Task statement :: Output exactly the lines that come between the start of the material and the line containing "ATOM 29 N N", both ends included, with the pictures omitted.

□ □ □ □ □ □ □

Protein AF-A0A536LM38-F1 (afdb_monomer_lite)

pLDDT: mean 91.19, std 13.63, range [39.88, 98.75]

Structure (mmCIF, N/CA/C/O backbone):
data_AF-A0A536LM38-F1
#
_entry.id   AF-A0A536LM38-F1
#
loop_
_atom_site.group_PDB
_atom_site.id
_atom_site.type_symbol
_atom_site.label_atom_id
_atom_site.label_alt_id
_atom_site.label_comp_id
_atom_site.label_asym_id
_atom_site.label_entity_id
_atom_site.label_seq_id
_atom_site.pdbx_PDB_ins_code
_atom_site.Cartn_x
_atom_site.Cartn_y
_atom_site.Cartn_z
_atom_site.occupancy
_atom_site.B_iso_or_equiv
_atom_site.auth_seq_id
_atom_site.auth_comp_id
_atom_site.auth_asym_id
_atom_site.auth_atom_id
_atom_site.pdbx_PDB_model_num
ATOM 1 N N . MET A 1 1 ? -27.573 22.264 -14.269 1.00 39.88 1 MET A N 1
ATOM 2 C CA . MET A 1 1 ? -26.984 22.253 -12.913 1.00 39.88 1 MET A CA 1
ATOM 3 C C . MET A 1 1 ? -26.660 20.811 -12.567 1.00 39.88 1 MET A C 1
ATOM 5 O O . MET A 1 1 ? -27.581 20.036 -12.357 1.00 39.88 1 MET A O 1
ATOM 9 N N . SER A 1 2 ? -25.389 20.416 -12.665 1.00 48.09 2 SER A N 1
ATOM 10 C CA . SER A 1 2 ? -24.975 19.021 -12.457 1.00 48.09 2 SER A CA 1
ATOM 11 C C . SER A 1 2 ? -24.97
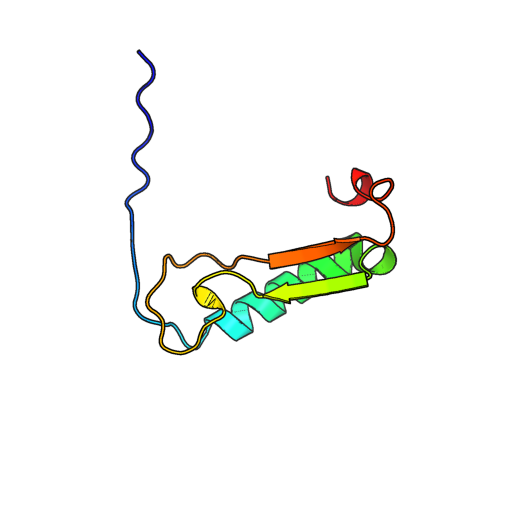6 18.713 -10.963 1.00 48.09 2 SER A C 1
ATOM 13 O O . SER A 1 2 ? -24.215 19.326 -10.218 1.00 48.09 2 SER A O 1
ATOM 15 N N . GLN A 1 3 ? -25.844 17.803 -10.519 1.00 47.16 3 GLN A N 1
ATOM 16 C CA . GLN A 1 3 ? -25.819 17.298 -9.148 1.00 47.16 3 GLN A CA 1
ATOM 17 C C . GLN A 1 3 ? -24.539 16.483 -8.942 1.00 47.16 3 GLN A C 1
ATOM 19 O O . GLN A 1 3 ? -24.273 15.532 -9.675 1.00 47.16 3 GLN A O 1
ATOM 24 N N . ALA A 1 4 ? -23.743 16.862 -7.945 1.00 58.31 4 ALA A N 1
ATOM 25 C CA . ALA A 1 4 ? -22.693 16.005 -7.424 1.00 58.31 4 ALA A CA 1
ATOM 26 C C . ALA A 1 4 ? -23.358 14.809 -6.730 1.00 58.31 4 ALA A C 1
ATOM 28 O O . ALA A 1 4 ? -24.156 14.981 -5.808 1.00 58.31 4 ALA A O 1
ATOM 29 N N . VAL A 1 5 ? -23.049 13.597 -7.189 1.00 56.78 5 VAL A N 1
ATOM 30 C CA . VAL A 1 5 ? -23.462 12.361 -6.520 1.00 56.78 5 VAL A CA 1
ATOM 31 C C . VAL A 1 5 ? -22.782 12.333 -5.152 1.00 56.78 5 VAL A C 1
ATOM 33 O O . VAL A 1 5 ? -21.570 12.152 -5.049 1.00 56.78 5 VAL A O 1
ATOM 36 N N . SER A 1 6 ? -23.562 12.546 -4.095 1.00 58.19 6 SER A N 1
ATOM 37 C CA . SER A 1 6 ? -23.130 12.376 -2.709 1.00 58.19 6 SER A CA 1
ATOM 38 C C . SER A 1 6 ? -22.879 10.886 -2.460 1.00 58.19 6 SER A C 1
ATOM 40 O O . SER A 1 6 ? -23.787 10.132 -2.113 1.00 58.19 6 SER A O 1
ATOM 42 N N . LYS A 1 7 ? -21.650 10.421 -2.715 1.00 67.69 7 LYS A N 1
ATOM 43 C CA . LYS A 1 7 ? -21.201 9.094 -2.275 1.00 67.69 7 LYS A CA 1
ATOM 44 C C . LYS A 1 7 ? -21.260 9.116 -0.748 1.00 67.69 7 LYS A C 1
ATOM 46 O O . LYS A 1 7 ? -20.563 9.931 -0.147 1.00 67.69 7 LYS A O 1
ATOM 51 N N . SER A 1 8 ? -22.102 8.283 -0.129 1.00 72.56 8 SER A N 1
ATOM 52 C CA . SER A 1 8 ? -22.263 8.295 1.329 1.00 72.56 8 SER A CA 1
ATOM 53 C C . SER A 1 8 ? -20.895 8.142 1.993 1.00 72.56 8 SER A C 1
ATOM 55 O O . SER A 1 8 ? -20.152 7.199 1.701 1.00 72.56 8 SER A O 1
ATOM 57 N N . LEU A 1 9 ? -20.540 9.100 2.845 1.00 81.19 9 LEU A N 1
ATOM 58 C CA . LEU A 1 9 ? -19.251 9.127 3.519 1.00 81.19 9 LEU A CA 1
ATOM 59 C C . LEU A 1 9 ? -19.294 8.122 4.680 1.00 81.19 9 LEU A C 1
ATOM 61 O O . LEU A 1 9 ? -19.658 8.470 5.797 1.00 81.19 9 LEU A O 1
ATOM 65 N N . VAL A 1 10 ? -19.004 6.852 4.392 1.00 90.88 10 VAL A N 1
ATOM 66 C CA . VAL A 1 10 ? -18.917 5.800 5.414 1.00 90.88 10 VAL A CA 1
ATOM 67 C C . VAL A 1 10 ? -17.501 5.783 5.972 1.00 90.88 10 VAL A C 1
ATOM 69 O O . VAL A 1 10 ? -16.545 5.577 5.222 1.00 90.88 10 VAL A O 1
ATOM 72 N N . ILE A 1 11 ? -17.390 5.996 7.280 1.00 96.31 11 ILE A N 1
ATOM 73 C CA . ILE A 1 11 ? -16.185 5.742 8.068 1.00 96.31 11 ILE A CA 1
ATOM 74 C C . ILE A 1 11 ? -16.461 4.494 8.905 1.00 96.31 11 ILE A C 1
ATOM 76 O O . ILE A 1 11 ? -17.511 4.405 9.538 1.00 96.31 11 ILE A O 1
ATOM 80 N N . ALA A 1 12 ? -15.544 3.536 8.863 1.00 96.44 12 ALA A N 1
ATOM 81 C CA . ALA A 1 12 ? -15.587 2.299 9.627 1.00 96.44 12 ALA A CA 1
ATOM 82 C C . ALA A 1 12 ? -14.435 2.276 10.635 1.00 96.44 12 ALA A C 1
ATOM 84 O O . ALA A 1 12 ? -13.387 2.885 10.396 1.00 96.44 12 ALA A O 1
ATOM 85 N N . ASP A 1 13 ? -14.626 1.558 11.740 1.00 98.38 13 ASP A N 1
ATOM 86 C CA . ASP A 1 13 ? -13.526 1.204 12.635 1.00 98.38 13 ASP A CA 1
ATOM 87 C C . ASP A 1 13 ? -12.458 0.405 11.880 1.00 98.38 13 ASP A C 1
ATOM 89 O O . ASP A 1 13 ? -12.715 -0.142 10.803 1.00 98.38 13 ASP A O 1
ATOM 93 N N . TYR A 1 14 ? 
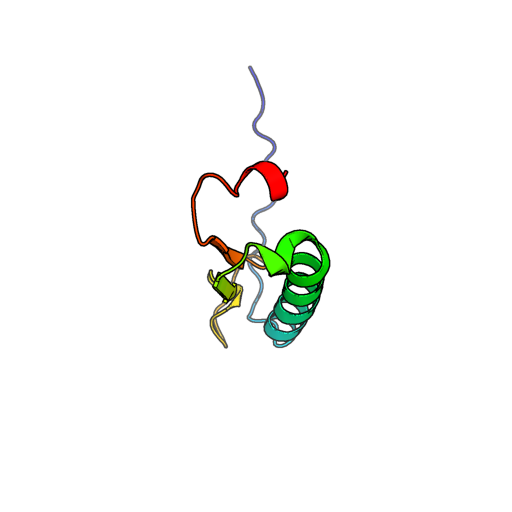-11.249 0.355 12.442 1.00 98.31 14 TYR A N 1
ATOM 94 C CA . TYR A 1 14 ? -10.154 -0.384 11.827 1.00 98.31 14 TYR A CA 1
ATOM 95 C C . TYR A 1 14 ? -10.531 -1.851 11.603 1.00 98.31 14 TYR A C 1
ATOM 97 O O . TYR A 1 14 ? -10.854 -2.568 12.553 1.00 98.31 14 TYR A O 1
ATOM 105 N N . ASP A 1 15 ? -10.434 -2.300 10.355 1.00 98.44 15 ASP A N 1
ATOM 106 C CA . ASP A 1 15 ? -10.633 -3.697 9.994 1.00 98.44 15 ASP A CA 1
ATOM 107 C C . ASP A 1 15 ? -9.268 -4.409 9.923 1.00 98.44 15 ASP A C 1
ATOM 109 O O . ASP A 1 15 ? -8.426 -4.043 9.092 1.00 98.44 15 ASP A O 1
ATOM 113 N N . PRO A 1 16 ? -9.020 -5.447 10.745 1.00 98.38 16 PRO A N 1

□ □ □ □ □ □ □

Result ::
Protein AF-A0A536LM38-F1 (afdb_monomer_lite)

pLDDT: mean 91.19, std 13.63, range [39.88, 98.75]

Structure (mmCIF, N/CA/C/O backbone):
data_AF-A0A536LM38-F1
#
_entry.id   AF-A0A536LM38-F1
#
loop_
_atom_site.group_PDB
_atom_site.id
_atom_site.type_symbol
_atom_site.label_atom_id
_atom_site.label_alt_id
_atom_site.label_comp_id
_atom_site.label_asym_id
_atom_site.label_entity_id
_atom_site.label_seq_id
_atom_site.pdbx_PDB_ins_code
_atom_site.Cartn_x
_atom_site.Cartn_y
_atom_site.Cartn_z
_atom_site.occupancy
_atom_site.B_iso_or_equiv
_atom_site.auth_seq_id
_atom_site.auth_comp_id
_atom_site.auth_asym_id
_atom_site.auth_atom_id
_atom_site.pdbx_PDB_model_num
ATOM 1 N N . MET A 1 1 ? -27.573 22.264 -14.269 1.00 39.88 1 MET A N 1
ATOM 2 C CA . MET A 1 1 ? -26.984 22.253 -12.913 1.00 39.88 1 MET A CA 1
ATOM 3 C C . MET A 1 1 ? -26.660 20.811 -12.567 1.00 39.88 1 MET A C 1
ATOM 5 O O . MET A 1 1 ? -27.581 20.036 -12.357 1.00 39.88 1 MET A O 1
ATOM 9 N N . SER A 1 2 ? -25.389 20.416 -12.665 1.00 48.09 2 SER A N 1
ATOM 10 C CA . SER A 1 2 ? -24.975 19.021 -12.457 1.00 48.09 2 SER A CA 1
ATOM 11 C C . SER A 1 2 ? -24.97
6 18.713 -10.963 1.00 48.09 2 SER A C 1
ATOM 13 O O . SER A 1 2 ? -24.215 19.326 -10.218 1.00 48.09 2 SER A O 1
ATOM 15 N N . GLN A 1 3 ? -25.844 17.803 -10.519 1.00 47.16 3 GLN A N 1
ATOM 16 C CA . GLN A 1 3 ? -25.819 17.298 -9.148 1.00 47.16 3 GLN A CA 1
ATOM 17 C C . GLN A 1 3 ? -24.539 16.483 -8.942 1.00 47.16 3 GLN A C 1
ATOM 19 O O . GLN A 1 3 ? -24.273 15.532 -9.675 1.00 47.16 3 GLN A O 1
ATOM 24 N N . ALA A 1 4 ? -23.743 16.862 -7.945 1.00 58.31 4 ALA A N 1
ATOM 25 C CA . ALA A 1 4 ? -22.693 16.005 -7.424 1.00 58.31 4 ALA A CA 1
ATOM 26 C C . ALA A 1 4 ? -23.358 14.809 -6.730 1.00 58.31 4 ALA A C 1
ATOM 28 O O . ALA A 1 4 ? -24.156 14.981 -5.808 1.00 58.31 4 ALA A O 1
ATOM 29 N N . VAL A 1 5 ? -23.049 13.597 -7.189 1.00 56.78 5 VAL A N 1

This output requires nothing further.